Betting Christie Won't Run - The American Spectator | USA News and Politics
Betting Christie Won’t Run

Over at, Chris Christie is trading just over 20 percent to announce that he will run for the presidency — and 10 percent to receive the nomination — despite saying repeatedly that he is not running.

Rumors persist that he is reconsidering, and that he is being pushed by high-profile Republicans, such as Henry Kissinger, Nancy Reagan, and (the less high profile) former New York governor George Pataki. Congressman Peter King (R-NY) all but endorsed Christie saying the New Jersey governor is “closest we have to putting together the old Reagan Democratic coalition.”

Here’s my prediction (one which has worked well for most other possible candidates): Christie will not run.

Chris Christie knows that he would have a serious problem with the conservative base on three key issues, at least:

First, he accepts the “consensus” that man-made global warming is real.

While it’s hard to find a bigger strike against a Republican candidate than that, Christie has one: Back in 2008, when he was still U.S. Attorney in New Jersey, Christie offered this response to a question about illegal aliens: “(B)eing in this country without proper documentation is not a crime.”
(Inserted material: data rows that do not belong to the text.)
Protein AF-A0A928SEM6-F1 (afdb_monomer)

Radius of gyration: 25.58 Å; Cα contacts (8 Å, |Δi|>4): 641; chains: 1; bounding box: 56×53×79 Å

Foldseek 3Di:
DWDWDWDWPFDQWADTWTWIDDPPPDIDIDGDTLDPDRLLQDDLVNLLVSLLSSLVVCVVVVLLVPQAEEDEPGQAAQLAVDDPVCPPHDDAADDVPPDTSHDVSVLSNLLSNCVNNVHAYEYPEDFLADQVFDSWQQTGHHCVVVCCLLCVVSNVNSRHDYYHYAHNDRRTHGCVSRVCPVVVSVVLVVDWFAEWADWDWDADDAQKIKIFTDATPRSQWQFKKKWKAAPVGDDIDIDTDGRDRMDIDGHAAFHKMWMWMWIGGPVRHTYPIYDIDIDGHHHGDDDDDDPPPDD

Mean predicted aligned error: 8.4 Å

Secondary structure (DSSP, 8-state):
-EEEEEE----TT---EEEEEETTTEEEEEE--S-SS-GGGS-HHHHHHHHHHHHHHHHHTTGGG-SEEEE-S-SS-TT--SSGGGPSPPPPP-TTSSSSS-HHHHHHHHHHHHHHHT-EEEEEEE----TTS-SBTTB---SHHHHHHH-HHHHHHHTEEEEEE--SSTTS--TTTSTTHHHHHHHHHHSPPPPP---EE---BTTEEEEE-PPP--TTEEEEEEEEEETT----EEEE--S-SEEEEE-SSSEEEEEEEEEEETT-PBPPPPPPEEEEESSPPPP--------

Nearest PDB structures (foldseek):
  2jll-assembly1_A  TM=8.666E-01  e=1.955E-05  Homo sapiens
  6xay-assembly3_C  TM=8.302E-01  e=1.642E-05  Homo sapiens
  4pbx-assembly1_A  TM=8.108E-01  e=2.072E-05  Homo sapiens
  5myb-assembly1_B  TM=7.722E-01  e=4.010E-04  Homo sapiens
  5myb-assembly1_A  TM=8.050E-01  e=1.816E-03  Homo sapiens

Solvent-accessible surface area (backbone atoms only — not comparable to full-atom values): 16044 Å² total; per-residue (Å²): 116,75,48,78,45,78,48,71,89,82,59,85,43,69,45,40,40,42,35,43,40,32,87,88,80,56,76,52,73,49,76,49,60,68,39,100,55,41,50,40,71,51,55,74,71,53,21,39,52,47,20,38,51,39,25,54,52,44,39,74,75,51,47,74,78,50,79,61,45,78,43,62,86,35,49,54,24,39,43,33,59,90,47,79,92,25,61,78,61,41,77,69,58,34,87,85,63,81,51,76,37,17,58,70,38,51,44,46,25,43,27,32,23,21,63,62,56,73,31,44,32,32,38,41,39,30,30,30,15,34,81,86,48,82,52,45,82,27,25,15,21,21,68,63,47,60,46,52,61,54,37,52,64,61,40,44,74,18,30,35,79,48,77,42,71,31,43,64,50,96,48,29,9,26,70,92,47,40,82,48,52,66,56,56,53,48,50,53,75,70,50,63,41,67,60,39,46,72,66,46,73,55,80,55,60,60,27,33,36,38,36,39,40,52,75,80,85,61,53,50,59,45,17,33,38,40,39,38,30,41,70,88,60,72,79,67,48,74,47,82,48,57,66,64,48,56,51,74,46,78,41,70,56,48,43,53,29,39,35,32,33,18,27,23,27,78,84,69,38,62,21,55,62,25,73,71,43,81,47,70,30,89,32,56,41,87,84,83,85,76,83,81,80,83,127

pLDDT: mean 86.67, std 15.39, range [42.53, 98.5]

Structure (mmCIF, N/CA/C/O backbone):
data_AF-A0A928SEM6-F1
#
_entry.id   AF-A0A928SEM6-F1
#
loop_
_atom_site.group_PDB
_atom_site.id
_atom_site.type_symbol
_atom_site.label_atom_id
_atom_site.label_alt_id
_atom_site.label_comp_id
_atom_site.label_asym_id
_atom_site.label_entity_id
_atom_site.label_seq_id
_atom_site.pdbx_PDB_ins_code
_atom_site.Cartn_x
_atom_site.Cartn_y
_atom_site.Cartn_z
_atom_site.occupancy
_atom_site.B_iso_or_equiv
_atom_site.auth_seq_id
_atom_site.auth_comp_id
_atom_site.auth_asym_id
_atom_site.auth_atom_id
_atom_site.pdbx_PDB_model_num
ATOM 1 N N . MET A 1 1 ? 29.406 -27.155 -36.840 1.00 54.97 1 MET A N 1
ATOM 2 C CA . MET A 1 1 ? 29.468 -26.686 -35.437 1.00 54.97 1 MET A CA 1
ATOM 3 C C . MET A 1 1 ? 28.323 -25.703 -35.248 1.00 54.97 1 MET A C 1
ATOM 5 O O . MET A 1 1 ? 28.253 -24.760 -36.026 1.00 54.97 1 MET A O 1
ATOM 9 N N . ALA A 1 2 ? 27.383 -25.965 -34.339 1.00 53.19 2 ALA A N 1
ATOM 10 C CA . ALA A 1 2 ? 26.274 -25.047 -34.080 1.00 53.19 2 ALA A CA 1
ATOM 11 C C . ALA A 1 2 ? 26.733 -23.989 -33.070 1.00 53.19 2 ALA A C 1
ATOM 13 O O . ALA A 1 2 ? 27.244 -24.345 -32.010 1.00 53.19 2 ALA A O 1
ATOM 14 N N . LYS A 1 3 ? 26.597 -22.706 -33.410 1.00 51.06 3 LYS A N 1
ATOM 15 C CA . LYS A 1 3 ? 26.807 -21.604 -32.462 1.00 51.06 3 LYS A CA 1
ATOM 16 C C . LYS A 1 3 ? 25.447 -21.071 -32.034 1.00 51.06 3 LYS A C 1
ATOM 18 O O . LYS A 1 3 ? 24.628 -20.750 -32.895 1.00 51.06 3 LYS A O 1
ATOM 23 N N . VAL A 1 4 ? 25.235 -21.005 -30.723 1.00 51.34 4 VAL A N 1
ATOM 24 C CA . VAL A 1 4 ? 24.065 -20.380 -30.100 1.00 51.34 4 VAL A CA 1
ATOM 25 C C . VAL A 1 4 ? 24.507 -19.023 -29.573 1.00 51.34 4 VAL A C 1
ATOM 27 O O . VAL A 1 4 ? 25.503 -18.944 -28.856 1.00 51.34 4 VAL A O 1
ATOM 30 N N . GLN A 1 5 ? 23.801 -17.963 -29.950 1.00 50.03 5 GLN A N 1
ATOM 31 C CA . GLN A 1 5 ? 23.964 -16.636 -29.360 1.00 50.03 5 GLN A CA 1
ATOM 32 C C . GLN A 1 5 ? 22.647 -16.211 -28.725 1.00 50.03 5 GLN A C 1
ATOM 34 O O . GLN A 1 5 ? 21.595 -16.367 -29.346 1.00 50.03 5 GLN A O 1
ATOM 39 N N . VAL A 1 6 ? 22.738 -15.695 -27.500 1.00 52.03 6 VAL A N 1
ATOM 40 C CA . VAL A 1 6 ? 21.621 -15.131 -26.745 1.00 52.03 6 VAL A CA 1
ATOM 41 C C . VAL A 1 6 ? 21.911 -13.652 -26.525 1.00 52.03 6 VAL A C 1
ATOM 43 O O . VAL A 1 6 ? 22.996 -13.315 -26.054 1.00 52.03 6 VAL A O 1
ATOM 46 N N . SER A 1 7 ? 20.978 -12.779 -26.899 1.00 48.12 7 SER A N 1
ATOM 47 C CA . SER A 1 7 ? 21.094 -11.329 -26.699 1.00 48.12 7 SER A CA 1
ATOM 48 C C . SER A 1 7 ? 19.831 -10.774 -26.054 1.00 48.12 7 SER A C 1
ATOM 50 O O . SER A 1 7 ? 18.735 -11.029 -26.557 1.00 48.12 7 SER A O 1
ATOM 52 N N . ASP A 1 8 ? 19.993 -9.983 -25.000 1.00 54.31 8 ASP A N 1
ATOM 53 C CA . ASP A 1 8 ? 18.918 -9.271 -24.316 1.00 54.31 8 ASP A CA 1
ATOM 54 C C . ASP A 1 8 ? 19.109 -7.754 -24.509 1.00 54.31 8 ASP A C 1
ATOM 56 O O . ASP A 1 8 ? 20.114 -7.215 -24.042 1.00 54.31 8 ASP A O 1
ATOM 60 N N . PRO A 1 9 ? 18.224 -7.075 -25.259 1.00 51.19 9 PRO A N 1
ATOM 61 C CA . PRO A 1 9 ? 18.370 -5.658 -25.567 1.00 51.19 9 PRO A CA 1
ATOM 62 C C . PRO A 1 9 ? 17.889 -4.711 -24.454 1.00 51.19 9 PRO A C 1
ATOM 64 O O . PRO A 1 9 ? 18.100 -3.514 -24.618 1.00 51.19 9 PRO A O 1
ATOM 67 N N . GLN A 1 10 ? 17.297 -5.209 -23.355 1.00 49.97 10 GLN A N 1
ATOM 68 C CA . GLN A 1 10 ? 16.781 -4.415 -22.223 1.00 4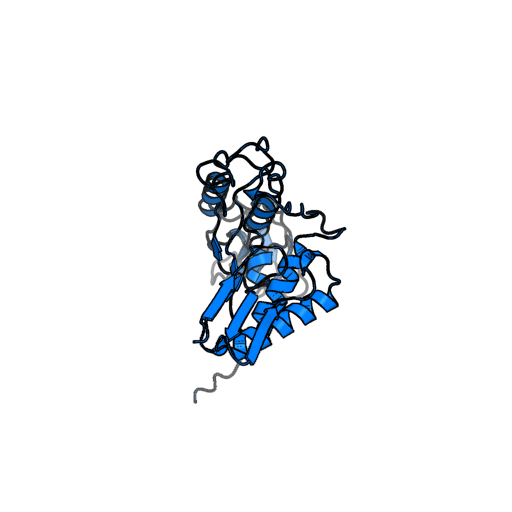9.97 10 GLN A CA 1
ATOM 69 C C . GLN A 1 10 ? 15.747 -3.339 -22.660 1.00 49.97 10 GLN A C 1
ATOM 71 O O . GLN A 1 10 ? 16.073 -2.207 -23.033 1.00 49.97 10 GLN A O 1
ATOM 76 N N . GLY A 1 11 ? 14.446 -3.669 -22.634 1.00 51.88 11 GLY A N 1
ATOM 77 C CA . GLY A 1 11 ? 13.372 -2.782 -23.111 1.00 51.88 11 GLY A CA 1
ATOM 78 C C . GLY A 1 11 ? 11.955 -3.196 -22.700 1.00 51.88 11 GLY A C 1
ATOM 79 O O . GLY A 1 11 ? 11.755 -4.295 -22.202 1.00 51.88 11 GLY A O 1
ATOM 80 N N . LEU A 1 12 ? 10.966 -2.321 -22.957 1.00 42.53 12 LEU A N 1
ATOM 81 C CA . LEU A 1 12 ? 9.565 -2.365 -22.471 1.00 42.53 12 LEU A CA 1
ATOM 82 C C . LEU A 1 12 ? 8.752 -3.653 -22.787 1.00 42.53 12 LEU A C 1
ATOM 84 O O . LEU A 1 12 ? 7.566 -3.712 -22.461 1.00 42.53 12 LEU A O 1
ATOM 88 N N . ALA A 1 13 ? 9.340 -4.670 -23.433 1.00 43.31 13 ALA A N 1
ATOM 89 C CA . ALA A 1 13 ? 8.664 -5.922 -23.791 1.00 43.31 13 ALA A CA 1
ATOM 90 C C . ALA A 1 13 ? 9.576 -7.153 -24.053 1.00 43.31 13 ALA A C 1
ATOM 92 O O . ALA A 1 13 ? 9.096 -8.123 -24.646 1.00 43.31 13 ALA A O 1
ATOM 93 N N . ASP A 1 14 ? 10.861 -7.176 -23.670 1.00 42.53 14 ASP A N 1
ATOM 94 C CA . ASP A 1 14 ? 11.790 -8.198 -24.200 1.00 42.53 14 ASP A CA 1
ATOM 95 C C . ASP A 1 14 ? 12.276 -9.271 -23.212 1.00 42.53 14 ASP A C 1
ATOM 97 O O . ASP A 1 14 ? 12.493 -9.021 -22.034 1.00 42.53 14 ASP A O 1
ATOM 101 N N . LEU A 1 15 ? 12.497 -10.483 -23.751 1.00 50.00 15 LEU A N 1
ATOM 102 C CA . LEU A 1 15 ? 13.522 -11.415 -23.267 1.00 50.00 15 LEU A CA 1
ATOM 103 C C . LEU A 1 15 ? 14.077 -12.254 -24.432 1.00 50.00 15 LEU A C 1
ATOM 105 O O . LEU A 1 15 ? 13.350 -13.043 -25.021 1.00 50.00 15 LEU A O 1
ATOM 109 N N . ALA A 1 16 ? 15.388 -12.127 -24.664 1.00 48.75 16 ALA A N 1
ATOM 110 C CA . ALA A 1 16 ? 16.294 -13.003 -25.421 1.00 48.75 16 ALA A CA 1
ATOM 111 C C . ALA A 1 16 ? 15.961 -13.342 -26.896 1.00 48.75 16 ALA A C 1
ATOM 113 O O . ALA A 1 16 ? 15.135 -14.199 -27.211 1.00 48.75 16 ALA A O 1
ATOM 114 N N . SER A 1 17 ? 16.761 -12.820 -27.835 1.00 44.78 17 SER A N 1
ATOM 115 C CA . SER A 1 17 ? 16.878 -13.449 -29.160 1.00 44.78 17 SER A CA 1
ATOM 116 C C . SER A 1 17 ? 17.802 -14.664 -29.062 1.00 44.78 17 SER A C 1
ATOM 118 O O . SER A 1 17 ? 18.923 -14.541 -28.569 1.00 44.78 17 SER A O 1
ATOM 120 N N . VAL A 1 18 ? 17.349 -15.840 -29.514 1.00 49.81 18 VAL A N 1
ATOM 121 C CA . VAL A 1 18 ? 18.201 -17.031 -29.638 1.00 49.81 18 VAL A CA 1
ATOM 122 C C . VAL A 1 18 ? 18.473 -17.263 -31.115 1.00 49.81 18 VAL A C 1
ATOM 124 O O . VAL A 1 18 ? 17.592 -17.663 -31.880 1.00 49.81 18 VAL A O 1
ATOM 127 N N . SER A 1 19 ? 19.710 -17.007 -31.528 1.00 49.69 19 SER A N 1
ATOM 128 C CA . SER A 1 19 ? 20.152 -17.253 -32.899 1.00 49.69 19 SER A CA 1
ATOM 129 C C . SER A 1 19 ? 20.945 -18.552 -32.973 1.00 49.69 19 SER A C 1
ATOM 131 O O . SER A 1 19 ? 21.967 -18.710 -32.300 1.00 49.69 19 SER A O 1
ATOM 133 N N . LEU A 1 20 ? 20.476 -19.479 -33.811 1.00 45.78 20 LEU A N 1
ATOM 134 C CA . LEU A 1 20 ? 21.154 -20.735 -34.114 1.00 45.78 20 LEU A CA 1
ATOM 135 C C . LEU A 1 20 ? 21.825 -20.620 -35.482 1.00 45.78 20 LEU A C 1
ATOM 137 O O . LEU A 1 20 ? 21.166 -20.461 -36.512 1.00 45.78 20 LEU A O 1
ATOM 141 N N . ASN A 1 21 ? 23.152 -20.726 -35.500 1.00 48.28 21 ASN A N 1
ATOM 142 C CA . ASN A 1 21 ? 23.917 -20.807 -36.738 1.00 48.28 21 ASN A CA 1
ATOM 143 C C . ASN A 1 21 ? 24.505 -22.211 -36.881 1.00 48.28 21 ASN A C 1
ATOM 145 O O . ASN A 1 21 ? 25.511 -22.542 -36.246 1.00 48.28 21 ASN A O 1
ATOM 149 N N . ALA A 1 22 ? 23.860 -23.036 -37.708 1.00 50.00 22 ALA A N 1
ATOM 150 C CA . ALA A 1 22 ? 24.352 -24.345 -38.104 1.00 50.00 22 ALA A CA 1
ATOM 151 C C . ALA A 1 22 ? 24.805 -24.275 -39.566 1.00 50.00 22 ALA A C 1
ATOM 153 O O . ALA A 1 22 ? 23.992 -24.217 -40.487 1.00 50.00 22 ALA A O 1
ATOM 154 N N . SER A 1 23 ? 26.121 -24.320 -39.778 1.00 50.03 23 SER A N 1
ATOM 155 C CA . SER A 1 23 ? 26.790 -24.115 -41.073 1.00 50.03 23 SER A CA 1
ATOM 156 C C . SER A 1 23 ? 26.359 -25.050 -42.220 1.00 50.03 23 SER A C 1
ATOM 158 O O . SER A 1 23 ? 26.813 -24.851 -43.340 1.00 50.03 23 SER A O 1
ATOM 160 N N . ALA A 1 24 ? 25.507 -26.049 -41.962 1.00 48.12 24 ALA A N 1
ATOM 161 C CA . ALA A 1 24 ? 25.013 -27.019 -42.944 1.00 48.12 24 ALA A CA 1
ATOM 162 C C . ALA A 1 24 ? 23.474 -27.065 -43.093 1.00 48.12 24 ALA A C 1
ATOM 164 O O . ALA A 1 24 ? 22.988 -27.785 -43.957 1.00 48.12 24 ALA A O 1
ATOM 165 N N . LEU A 1 25 ? 22.702 -26.339 -42.268 1.00 52.59 25 LEU A N 1
ATOM 166 C CA . LEU A 1 25 ? 21.229 -26.466 -42.200 1.00 52.59 25 LEU A CA 1
ATOM 167 C C . LEU A 1 25 ? 20.477 -25.124 -42.271 1.00 52.59 25 LEU A C 1
ATOM 169 O O . LEU A 1 25 ? 19.250 -25.109 -42.276 1.00 52.59 25 LEU A O 1
ATOM 173 N N . GLY A 1 26 ? 21.199 -24.003 -42.354 1.00 51.38 26 GLY A N 1
ATOM 174 C CA . GLY A 1 26 ? 20.626 -22.658 -42.425 1.00 51.38 26 GLY A CA 1
ATOM 175 C C . GLY A 1 26 ? 20.777 -21.865 -41.125 1.00 51.38 26 GLY A C 1
ATOM 176 O O . GLY A 1 26 ? 21.263 -22.362 -40.106 1.00 51.38 26 GLY A O 1
ATOM 177 N N . ARG A 1 27 ? 20.399 -20.586 -41.188 1.00 49.94 27 ARG A N 1
ATOM 178 C CA . ARG A 1 27 ? 20.337 -19.684 -40.032 1.00 49.94 27 ARG A CA 1
ATOM 179 C C . ARG A 1 27 ? 18.877 -19.489 -39.652 1.00 49.94 27 ARG A C 1
ATOM 181 O O . ARG A 1 27 ? 18.071 -19.157 -40.516 1.00 49.94 27 ARG A O 1
ATOM 188 N N . GLY A 1 28 ? 18.561 -19.680 -38.377 1.00 50.34 28 GLY A N 1
ATOM 189 C CA . GLY A 1 28 ? 17.245 -19.394 -37.817 1.00 50.34 28 GLY A CA 1
ATOM 190 C C . GLY A 1 28 ? 17.393 -18.544 -36.564 1.00 50.34 28 GLY A C 1
ATOM 191 O O . GLY A 1 28 ? 18.220 -18.849 -35.702 1.00 50.34 28 GLY A O 1
ATOM 192 N N . THR A 1 29 ? 16.599 -17.483 -36.471 1.00 46.75 29 THR A N 1
ATOM 193 C CA . THR A 1 29 ? 16.465 -16.684 -35.251 1.00 46.75 29 THR A CA 1
ATOM 194 C C . THR A 1 29 ? 15.095 -16.973 -34.665 1.00 46.75 29 THR A C 1
ATOM 196 O O . THR A 1 29 ? 14.079 -16.748 -35.321 1.00 46.75 29 THR A O 1
ATOM 199 N N . ILE A 1 30 ? 15.071 -17.486 -33.437 1.00 46.94 30 ILE A N 1
ATOM 200 C CA . ILE A 1 30 ? 13.851 -17.556 -32.640 1.00 46.94 30 ILE A CA 1
ATOM 201 C C . ILE A 1 30 ? 13.832 -16.290 -31.792 1.00 46.94 30 ILE A C 1
ATOM 203 O O . ILE A 1 30 ? 14.715 -16.069 -30.962 1.00 46.94 30 ILE A O 1
ATOM 207 N N . LEU A 1 31 ? 12.831 -15.447 -32.033 1.00 45.00 31 LEU A N 1
ATOM 208 C CA . LEU A 1 31 ? 12.500 -14.357 -31.128 1.00 45.00 31 LEU A CA 1
ATOM 209 C C . LEU A 1 31 ? 11.691 -14.958 -29.984 1.00 45.00 31 LEU A C 1
ATOM 211 O O . LEU A 1 31 ? 10.552 -15.381 -30.193 1.00 45.00 31 LEU A O 1
ATOM 215 N N . LEU A 1 32 ? 12.284 -15.024 -28.796 1.00 45.03 32 LEU A N 1
ATOM 216 C CA . LEU A 1 32 ? 11.502 -15.204 -27.585 1.00 45.03 32 LEU A CA 1
ATOM 217 C C . LEU A 1 32 ? 10.954 -13.815 -27.242 1.00 45.03 32 LEU A C 1
ATOM 219 O O . LEU A 1 32 ? 11.674 -12.824 -27.255 1.00 45.03 32 LEU A O 1
ATOM 223 N N . ARG A 1 33 ? 9.640 -13.718 -27.063 1.00 48.34 33 ARG A N 1
ATOM 224 C CA . ARG A 1 33 ? 8.984 -12.504 -26.577 1.00 48.34 33 ARG A CA 1
ATOM 225 C C . ARG A 1 33 ? 8.199 -12.895 -25.345 1.00 48.34 33 ARG A C 1
ATOM 227 O O . ARG A 1 33 ? 7.340 -13.772 -25.435 1.00 48.34 33 ARG A O 1
ATOM 234 N N . ALA A 1 34 ? 8.514 -12.280 -24.208 1.00 48.53 34 ALA A N 1
ATOM 235 C CA . ALA A 1 34 ? 7.751 -12.480 -22.981 1.00 48.53 34 ALA A CA 1
ATOM 236 C C . ALA A 1 34 ? 6.317 -11.959 -23.160 1.00 48.53 34 ALA A C 1
ATOM 238 O O . ALA A 1 34 ? 5.361 -12.587 -22.697 1.00 48.53 34 ALA A O 1
ATOM 239 N N . THR A 1 35 ? 6.176 -10.843 -23.882 1.00 53.53 35 THR A N 1
ATOM 240 C CA . THR A 1 35 ? 4.912 -10.171 -24.150 1.00 53.53 35 THR A CA 1
ATOM 241 C C . THR A 1 35 ? 4.918 -9.566 -25.558 1.00 53.53 35 THR A C 1
ATOM 243 O O . THR A 1 35 ? 5.900 -9.015 -26.037 1.00 53.53 35 THR A O 1
ATOM 246 N N . ASP A 1 36 ? 3.810 -9.696 -26.274 1.00 60.03 36 ASP A N 1
ATOM 247 C CA . ASP A 1 36 ? 3.568 -9.097 -27.591 1.00 60.03 36 ASP A CA 1
ATOM 248 C C . ASP A 1 36 ? 3.045 -7.647 -27.498 1.00 60.03 36 ASP A C 1
ATOM 250 O O . ASP A 1 36 ? 2.713 -7.022 -28.505 1.00 60.03 36 ASP A O 1
ATOM 254 N N . LEU A 1 37 ? 2.966 -7.121 -26.273 1.00 68.88 37 LEU A N 1
ATOM 255 C CA . LEU A 1 37 ? 2.376 -5.839 -25.919 1.00 68.88 37 LEU A CA 1
ATOM 256 C C . LEU A 1 37 ? 2.991 -5.347 -24.601 1.00 68.88 37 LEU A C 1
ATOM 258 O O . LEU A 1 37 ? 3.085 -6.127 -23.652 1.00 68.88 37 LEU A O 1
ATOM 262 N N . ASP A 1 38 ? 3.362 -4.066 -24.524 1.00 75.12 38 ASP A N 1
ATOM 263 C CA . ASP A 1 38 ? 3.748 -3.434 -23.256 1.00 75.12 38 ASP A CA 1
ATOM 264 C C . ASP A 1 38 ? 2.534 -3.466 -22.306 1.00 75.12 38 ASP A C 1
ATOM 266 O O . ASP A 1 38 ? 1.487 -2.884 -22.641 1.00 75.12 38 ASP A O 1
ATOM 270 N N . PRO A 1 39 ? 2.623 -4.140 -21.139 1.00 76.00 39 PRO A N 1
ATOM 271 C CA . PRO A 1 39 ? 1.525 -4.176 -20.185 1.00 76.00 39 PRO A CA 1
ATOM 272 C C . PRO A 1 39 ? 1.053 -2.766 -19.827 1.00 76.00 39 PRO A C 1
ATOM 274 O O . PRO A 1 39 ? -0.156 -2.567 -19.723 1.00 76.00 39 PRO A O 1
ATOM 277 N N . ASN A 1 40 ? 1.951 -1.775 -19.756 1.00 80.44 40 ASN A N 1
ATOM 278 C CA . ASN A 1 40 ? 1.645 -0.392 -19.385 1.00 80.44 40 ASN A CA 1
ATOM 279 C C . ASN A 1 40 ? 0.782 0.360 -20.410 1.00 80.44 40 ASN A C 1
ATOM 281 O O . ASN A 1 40 ? 0.085 1.306 -20.035 1.00 80.44 40 ASN A O 1
ATOM 285 N N . ALA A 1 41 ? 0.757 -0.086 -21.668 1.00 80.12 41 ALA A N 1
ATOM 286 C CA . ALA A 1 41 ? -0.034 0.511 -22.749 1.00 80.12 41 ALA A CA 1
ATOM 287 C C . ALA A 1 41 ? -1.307 -0.287 -23.107 1.00 80.12 41 ALA A C 1
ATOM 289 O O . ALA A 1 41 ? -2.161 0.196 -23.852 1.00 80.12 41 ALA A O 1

Christie’s explanation is that there is, whether we like it or not, a difference in the law between the act of entering the country illegally and the subsequent illegal presence, and apparently they have very different penalties attached. And he might get away with that explanation if that’s all he had said.

But it wasn’t.

He added “The whole phrase of ‘illegal immigrant’ connotes that the person, by just being here, is committing a crime.”  Ummmm, yeah, it does, Chris. And the vast majority of Americans of both parties certainly believe that being here illegally is, well, illegal.

This is all but a hanging offense among conservative Republican primary voters, and there’s simply no way Chris Christie will want to become an immigration pinata after seeing what Rick Perry is going through.

Finally, Chris Christie has a problem with his appointment of Sohail Mohammed to the position of Superior Court judge in New Jersey. It’s always hard to know what the facts are in these situations, with people like Sami Al-Arian successfully hiding their terrorist sympathies and efforts to aid terrorist groups for years behind a cloak of public service. Following the appointment of Mohammed, many critics (though mostly not in New Jersey) questioned Mohammed’s commitment to U.S. law and suggested that he might try to bring Shariah law into his rulings, a claim that Christie called “crap” — and indeed it might be just that, and I hope it is. This article explains some of the questions about Mohammed’s past, and I’m inclined to agree with Governor Christie that reasons to be suspicious of Mohammed are thin — but they’re not irrational.

Again, the main point, as one of my friends who is a former congressman likes to say, is that “if you’re explaining, you’re losing.” And Sohail Mohammed is just one more thing that Chris Christie would have to explain — and it’s not an easy sell, particularly in places without a very diverse population, places like Iowa for example.

All in all, I don’t think Chris Christie is nearly as strong a candidate as his current supporters suggest. Like Rick Perry, like Sarah Palin could have been (but I have been betting for months that she won’t run), he would be the flavor of the month, only to see it all settle back down into a long, brutal grind for the nomination. If there’s one thing you can say for Mitt Romney, it’s that he seems extremely well prepared for just that situation, the tortoise among a stage full of hares.

It’s also worth noting that while Christie is doing a good job as governor so far, he has almost no experience that’s relevant to the presidency, particularly at a time when executive and managerial expertise is so important. Why should we believe that Governor Christie has any better ideas on the economy than anybody else on the stage? Indeed the opposite is more credible when you look at the resmues of many of the other candidates.

Christie knows all this. He’s a smart guy. He’s doing a good job as governor. He should stay there, build his national reputation and his executive experience, and then consider running in 2020, when which ever Republican who beats Barack Obama in 2012 will be out of office. Yes, it’s a long time, but Christie’s not an old guy, and it will give him some time to lose some weight, Huckabee-style.

I had similar thoughts, though for very different underlying reasons on the policy front, about Paul Ryan. He was the flavor of the week for a while, but rightly decided not to run. It’s great to see a politician whose ego is in check. I think Christie’s ego is in check like Ryan’s.

I continue to believe that Chris Christie will not run.